Not possible to repeal it without breaching the ECHR. It could theoretically be replaced by something that is compatible with the ECHR but it is already at the lower end of what the ECHR requires so any replacement would need to provide very similar or stronger rights for trans people.

EasternStandard · 02/01/2024 11:59

PlanetJanette · 02/01/2024 11:53

Ah this old chestnut.

Not possible to repeal it without breaching the ECHR. It could theoretically be replaced by something that is compatible with the ECHR but it is already at the lower end of what the ECHR requires so any replacement would need to provide very similar or stronger rights for trans people.

The funny thing is that stuff changes. If people push for it enough, it can change.

We have a voting system after all

PlanetJanette · 02/01/2024 12:04

MargotBamborough · 02/01/2024 09:56

Yeah but how on earth did he win??

Who decided that his desire to have his penis cake and eat it trumps the ability of a democratically elected government to make sovereign decisions?

That is insane.

Is your grasp of the idea of constitutional limitations on Governments that patchy?

The idea of Governments being bound by written constitutions might not be particularly British but it is common in every other democratic society.

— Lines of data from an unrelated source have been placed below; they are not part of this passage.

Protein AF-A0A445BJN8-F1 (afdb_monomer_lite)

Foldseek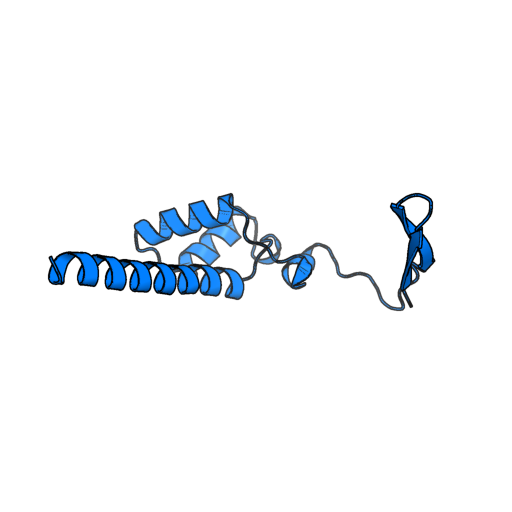 3Di:
DWDWDWDQDPVVRDIDTDDTDPDDPDDDDDLLCLLVPPVQADQDPVNVVQLVVCVVVVHDLVVSLVVVQVVQVHQSSHSYHSVVSVVSVVVVVVVVVVVVVVVVVVVVVD

Organism: Arachis hypogaea (NCBI:txid3818)

Radius of gyration: 21.72 Å; chains: 1; bounding box: 43×46×57 Å

Secondary structure (DSSP, 8-state):
--EEEEEEETTTTEEEEEEEE---SSPPPPGGGGGGSGGG----HHHHHHHHHHHHTT--HHHHHHHHHHHTTSGGG-SS-HHHHHHHHHHHHHHHHHHHHHHHHHHHT-

pLDDT: mean 88.34, std 11.44, range [52.72, 97.69]

Structure (mmCIF, N/CA/C/O backbone):
data_AF-A0A445BJN8-F1
#
_entry.id   AF-A0A445BJN8-F1
#
loop_
_atom_site.group_PDB
_atom_site.id
_atom_site.type_symbol
_atom_site.label_atom_id
_atom_site.label_alt_id
_atom_site.label_comp_id
_atom_site.label_asym_id
_atom_site.label_entity_id
_atom_site.label_seq_id
_atom_site.pdbx_PDB_ins_code
_atom_site.Cartn_x
_atom_site.Cartn_y
_atom_site.Cartn_z
_atom_site.occupancy
_atom_site.B_iso_or_equiv
_atom_site.auth_seq_id
_atom_site.auth_comp_id
_atom_site.auth_asym_id
_atom_site.auth_atom_id
_atom_site.pdbx_PDB_model_num
ATOM 1 N N . MET A 1 1 ? 12.961 -15.618 -19.993 1.00 80.50 1 MET A N 1
ATOM 2 C CA . MET A 1 1 ? 13.096 -14.929 -18.687 1.00 80.50 1 MET A CA 1
ATOM 3 C C . MET A 1 1 ? 13.115 -13.445 -18.975 1.00 80.50 1 MET A C 1
ATOM 5 O O . MET A 1 1 ? 13.958 -13.011 -19.760 1.00 80.50 1 MET A O 1
ATOM 9 N N . ALA A 1 2 ? 12.187 -12.695 -18.387 1.00 89.81 2 ALA A N 1
ATOM 10 C CA . ALA A 1 2 ? 12.028 -11.288 -18.709 1.00 89.81 2 ALA A CA 1
ATOM 11 C C . ALA A 1 2 ? 13.235 -10.457 -18.246 1.00 89.81 2 ALA A C 1
ATOM 13 O O . ALA A 1 2 ? 13.854 -10.744 -17.217 1.00 89.81 2 ALA A O 1
ATOM 14 N N . LYS A 1 3 ? 13.612 -9.443 -19.032 1.00 94.19 3 LYS A N 1
ATOM 15 C CA . LYS A 1 3 ? 14.803 -8.617 -18.796 1.00 94.19 3 LYS A CA 1
ATOM 16 C C . LYS A 1 3 ? 14.669 -7.235 -19.422 1.00 94.19 3 LYS A C 1
ATOM 18 O O . LYS A 1 3 ? 14.361 -7.113 -20.602 1.00 94.19 3 LYS A O 1
ATOM 23 N N . LEU A 1 4 ? 15.050 -6.208 -18.667 1.00 95.88 4 LEU A N 1
ATOM 24 C CA . LEU A 1 4 ? 15.230 -4.842 -19.153 1.00 95.88 4 LEU A CA 1
ATOM 25 C C . LEU A 1 4 ? 16.700 -4.433 -18.990 1.00 95.88 4 LEU A C 1
ATOM 27 O O . LEU A 1 4 ? 17.281 -4.598 -17.919 1.00 95.88 4 LEU A O 1
ATOM 31 N N . LYS A 1 5 ? 17.318 -3.904 -20.049 1.00 96.19 5 LYS A N 1
ATOM 32 C CA . LYS A 1 5 ? 18.635 -3.253 -19.988 1.00 96.19 5 LYS A CA 1
ATOM 33 C C . LYS A 1 5 ? 18.488 -1.797 -20.398 1.00 96.19 5 LYS A C 1
ATOM 35 O O . LYS A 1 5 ? 18.045 -1.524 -21.513 1.00 96.19 5 LYS A O 1
ATOM 40 N N . ILE A 1 6 ? 18.926 -0.889 -19.536 1.00 97.25 6 ILE A N 1
ATOM 41 C CA . ILE A 1 6 ? 18.992 0.550 -19.807 1.00 97.25 6 ILE A CA 1
ATOM 42 C C . ILE A 1 6 ? 20.445 1.024 -19.772 1.00 97.25 6 ILE A C 1
ATOM 44 O O . ILE A 1 6 ? 21.293 0.391 -19.143 1.00 97.25 6 ILE A O 1
ATOM 48 N N . TYR A 1 7 ? 20.736 2.118 -20.465 1.00 96.62 7 TYR A N 1
ATOM 49 C CA . TYR A 1 7 ? 22.024 2.801 -20.410 1.00 96.62 7 TYR A CA 1
ATOM 50 C C . TYR A 1 7 ? 21.813 4.311 -20.432 1.00 96.62 7 TYR A C 1
ATOM 52 O O . TYR A 1 7 ? 20.817 4.800 -20.967 1.00 96.62 7 TYR A O 1
ATOM 60 N N . TYR A 1 8 ? 22.748 5.040 -19.838 1.00 97.50 8 TYR A N 1
ATOM 61 C CA . TYR A 1 8 ? 22.737 6.493 -19.855 1.00 97.50 8 TYR A CA 1
ATOM 62 C C . TYR A 1 8 ? 23.507 7.002 -21.078 1.00 97.50 8 TYR A C 1
ATOM 64 O O . TYR A 1 8 ? 24.662 6.626 -21.290 1.00 97.50 8 TYR A O 1
ATOM 72 N N . ASP A 1 9 ? 22.858 7.820 -21.902 1.00 96.50 9 ASP A N 1
ATOM 73 C CA . ASP A 1 9 ? 23.469 8.493 -23.044 1.00 96.50 9 ASP A CA 1
ATOM 74 C C . ASP A 1 9 ? 24.010 9.852 -22.591 1.00 96.50 9 ASP A C 1
ATOM 76 O O . ASP A 1 9 ? 23.255 10.802 -22.388 1.00 96.50 9 ASP A O 1
ATOM 80 N N . MET A 1 10 ? 25.333 9.934 -22.439 1.00 96.06 10 MET A N 1
ATOM 81 C CA . MET A 1 10 ? 26.035 11.138 -21.985 1.00 96.06 10 MET A CA 1
ATOM 82 C C . MET A 1 10 ? 25.920 12.312 -22.967 1.00 96.06 10 MET A C 1
ATOM 84 O O . MET A 1 10 ? 26.018 13.457 -22.540 1.00 96.06 10 MET A O 1
ATOM 88 N N . GLN A 1 11 ? 25.732 12.057 -24.267 1.00 96.25 11 GLN A N 1
ATOM 89 C CA . GLN A 1 11 ? 25.663 13.128 -25.268 1.00 96.25 11 GLN A CA 1
ATOM 90 C C . GLN A 1 11 ? 24.315 13.832 -25.227 1.00 96.25 11 GLN A C 1
ATOM 92 O O . GLN A 1 11 ? 24.231 15.049 -25.349 1.00 96.25 11 GLN A O 1
ATOM 97 N N . GLN A 1 12 ? 23.256 13.051 -25.048 1.00 95.44 12 GLN A N 1
ATOM 98 C CA . GLN A 1 12 ? 21.892 13.565 -25.020 1.00 95.44 12 GLN A CA 1
ATOM 99 C C . GLN A 1 12 ? 21.383 13.795 -23.591 1.00 95.44 12 GLN A C 1
ATOM 101 O O . GLN A 1 12 ? 20.297 14.335 -23.421 1.00 95.44 12 GLN A O 1
ATOM 106 N N . SER A 1 13 ? 22.159 13.410 -22.570 1.00 96.19 13 SER A N 1
ATOM 107 C CA . SER A 1 13 ? 21.783 13.448 -21.148 1.00 96.19 13 SER A CA 1
ATOM 108 C C . SER A 1 13 ? 20.443 12.758 -20.855 1.00 96.19 13 SER A C 1
ATOM 110 O O . SER A 1 13 ? 19.620 13.256 -20.090 1.00 96.19 13 SER A O 1
ATOM 112 N N . VAL A 1 14 ? 20.207 11.599 -21.481 1.00 97.44 14 VAL A N 1
ATOM 113 C CA . VAL A 1 14 ? 18.958 10.828 -21.340 1.00 97.44 14 VAL A CA 1
ATOM 114 C C . VAL A 1 14 ? 19.226 9.350 -21.070 1.00 97.44 14 VAL A C 1
ATOM 116 O O . VAL A 1 14 ? 20.204 8.775 -21.544 1.00 97.44 14 VAL A O 1
ATOM 119 N N . TRP A 1 15 ? 18.318 8.699 -20.341 1.00 97.31 15 TRP A N 1
ATOM 120 C CA . TRP A 1 15 ? 18.311 7.243 -20.188 1.00 97.31 15 TRP A CA 1
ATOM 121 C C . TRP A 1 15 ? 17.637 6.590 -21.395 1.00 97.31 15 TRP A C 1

PlanetJanette · 02/01/2024 12:05

EasternStandard · 02/01/2024 11:59

The funny thing is that stuff changes. If people push for it enough, it can change.

We have a voting system after all

How do you think the voting system can change the ECHR?

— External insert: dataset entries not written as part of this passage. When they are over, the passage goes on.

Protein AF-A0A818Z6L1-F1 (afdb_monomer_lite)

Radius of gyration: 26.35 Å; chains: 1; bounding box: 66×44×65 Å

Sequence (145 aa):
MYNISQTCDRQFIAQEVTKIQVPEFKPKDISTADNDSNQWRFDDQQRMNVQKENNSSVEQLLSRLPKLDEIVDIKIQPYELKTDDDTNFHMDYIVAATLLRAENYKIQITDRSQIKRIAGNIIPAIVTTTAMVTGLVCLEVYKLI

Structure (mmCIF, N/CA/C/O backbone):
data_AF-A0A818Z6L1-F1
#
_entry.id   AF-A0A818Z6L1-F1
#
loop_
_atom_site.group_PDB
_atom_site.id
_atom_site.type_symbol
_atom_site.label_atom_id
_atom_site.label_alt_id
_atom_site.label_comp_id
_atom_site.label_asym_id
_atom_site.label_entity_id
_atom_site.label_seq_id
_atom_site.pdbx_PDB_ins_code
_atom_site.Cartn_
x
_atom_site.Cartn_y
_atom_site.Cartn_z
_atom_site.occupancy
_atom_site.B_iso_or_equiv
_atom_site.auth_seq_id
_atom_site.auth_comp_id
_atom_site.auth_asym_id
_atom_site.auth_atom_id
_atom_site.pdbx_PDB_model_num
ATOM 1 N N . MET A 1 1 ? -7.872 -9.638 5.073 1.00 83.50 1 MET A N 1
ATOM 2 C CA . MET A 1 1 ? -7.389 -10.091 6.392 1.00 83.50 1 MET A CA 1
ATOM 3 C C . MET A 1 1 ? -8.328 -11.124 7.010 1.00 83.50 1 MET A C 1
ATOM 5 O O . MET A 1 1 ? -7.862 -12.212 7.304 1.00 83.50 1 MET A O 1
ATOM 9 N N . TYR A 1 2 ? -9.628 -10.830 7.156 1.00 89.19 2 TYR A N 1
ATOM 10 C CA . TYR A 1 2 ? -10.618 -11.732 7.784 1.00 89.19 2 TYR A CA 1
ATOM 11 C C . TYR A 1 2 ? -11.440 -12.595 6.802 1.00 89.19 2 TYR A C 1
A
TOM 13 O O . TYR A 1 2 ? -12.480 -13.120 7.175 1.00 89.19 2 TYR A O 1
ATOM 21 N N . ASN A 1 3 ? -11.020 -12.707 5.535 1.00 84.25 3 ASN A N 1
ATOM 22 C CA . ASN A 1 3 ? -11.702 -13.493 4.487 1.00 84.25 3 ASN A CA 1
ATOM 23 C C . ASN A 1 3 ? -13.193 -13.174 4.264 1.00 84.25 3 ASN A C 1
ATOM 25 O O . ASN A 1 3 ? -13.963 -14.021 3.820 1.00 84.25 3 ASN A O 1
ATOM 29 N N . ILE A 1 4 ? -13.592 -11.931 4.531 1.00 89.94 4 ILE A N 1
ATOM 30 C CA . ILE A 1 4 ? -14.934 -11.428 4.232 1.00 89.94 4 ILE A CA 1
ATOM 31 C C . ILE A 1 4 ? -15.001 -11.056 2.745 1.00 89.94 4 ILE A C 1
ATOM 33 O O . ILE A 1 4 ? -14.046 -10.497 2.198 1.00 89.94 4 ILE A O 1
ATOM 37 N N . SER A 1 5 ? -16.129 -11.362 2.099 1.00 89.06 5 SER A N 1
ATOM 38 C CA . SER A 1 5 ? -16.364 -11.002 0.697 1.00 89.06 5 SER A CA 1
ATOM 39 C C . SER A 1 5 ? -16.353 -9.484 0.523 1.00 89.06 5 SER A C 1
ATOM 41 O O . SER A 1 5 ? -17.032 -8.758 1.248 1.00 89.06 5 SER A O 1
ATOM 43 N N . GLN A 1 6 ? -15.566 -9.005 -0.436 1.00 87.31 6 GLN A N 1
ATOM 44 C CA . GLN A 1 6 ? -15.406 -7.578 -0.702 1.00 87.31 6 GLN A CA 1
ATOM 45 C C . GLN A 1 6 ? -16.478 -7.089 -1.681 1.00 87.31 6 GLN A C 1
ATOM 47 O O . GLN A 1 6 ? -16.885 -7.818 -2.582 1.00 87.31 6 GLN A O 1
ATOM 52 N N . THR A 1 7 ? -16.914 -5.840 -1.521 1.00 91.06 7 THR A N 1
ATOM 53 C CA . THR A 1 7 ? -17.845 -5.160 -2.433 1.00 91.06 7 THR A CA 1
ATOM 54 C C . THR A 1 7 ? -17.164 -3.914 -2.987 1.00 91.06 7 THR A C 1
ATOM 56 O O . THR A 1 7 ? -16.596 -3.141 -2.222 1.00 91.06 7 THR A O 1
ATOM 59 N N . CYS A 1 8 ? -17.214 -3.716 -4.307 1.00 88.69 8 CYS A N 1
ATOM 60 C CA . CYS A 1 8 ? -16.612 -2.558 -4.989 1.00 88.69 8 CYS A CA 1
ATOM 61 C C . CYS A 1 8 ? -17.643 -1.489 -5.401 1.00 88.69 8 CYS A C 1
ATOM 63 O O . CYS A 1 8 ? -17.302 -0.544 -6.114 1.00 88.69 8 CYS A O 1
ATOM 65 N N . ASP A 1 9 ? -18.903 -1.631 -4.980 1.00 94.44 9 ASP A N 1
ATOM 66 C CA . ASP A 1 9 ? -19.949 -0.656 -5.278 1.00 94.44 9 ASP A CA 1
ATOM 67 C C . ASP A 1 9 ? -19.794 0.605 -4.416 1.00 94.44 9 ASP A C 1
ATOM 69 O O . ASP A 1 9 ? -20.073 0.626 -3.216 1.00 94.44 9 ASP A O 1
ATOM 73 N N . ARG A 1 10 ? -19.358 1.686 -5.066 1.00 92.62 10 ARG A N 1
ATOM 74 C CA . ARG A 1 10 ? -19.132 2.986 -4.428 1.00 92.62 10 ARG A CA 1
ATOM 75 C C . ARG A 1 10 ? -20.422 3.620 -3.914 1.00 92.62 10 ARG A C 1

MargotBamborough · 02/01/2024 12:08

PlanetJanette · 02/01/2024 12:04

Is your grasp of the idea of constitutional limitations on Governments that patchy?

The idea of Governments being bound by written constitutions might not be particularly British but it is common in every other democratic society.

Not in the slightest.

I'm just unclear as to why a government which is sovereign enough to maintain the death penalty despite the fact that the entire international human rights community unequivocally condemns this practice isn't sovereign enough to tell a man that there is no such thing as a female penis.

Froodwithatowel · 02/01/2024 12:12

any replacement would need to provide very similar or stronger rights for trans people.

The 'right' being sought is to use, subordinate, exclude and harm women.

That is not a 'right'. It is something else entirely. And it is wrong.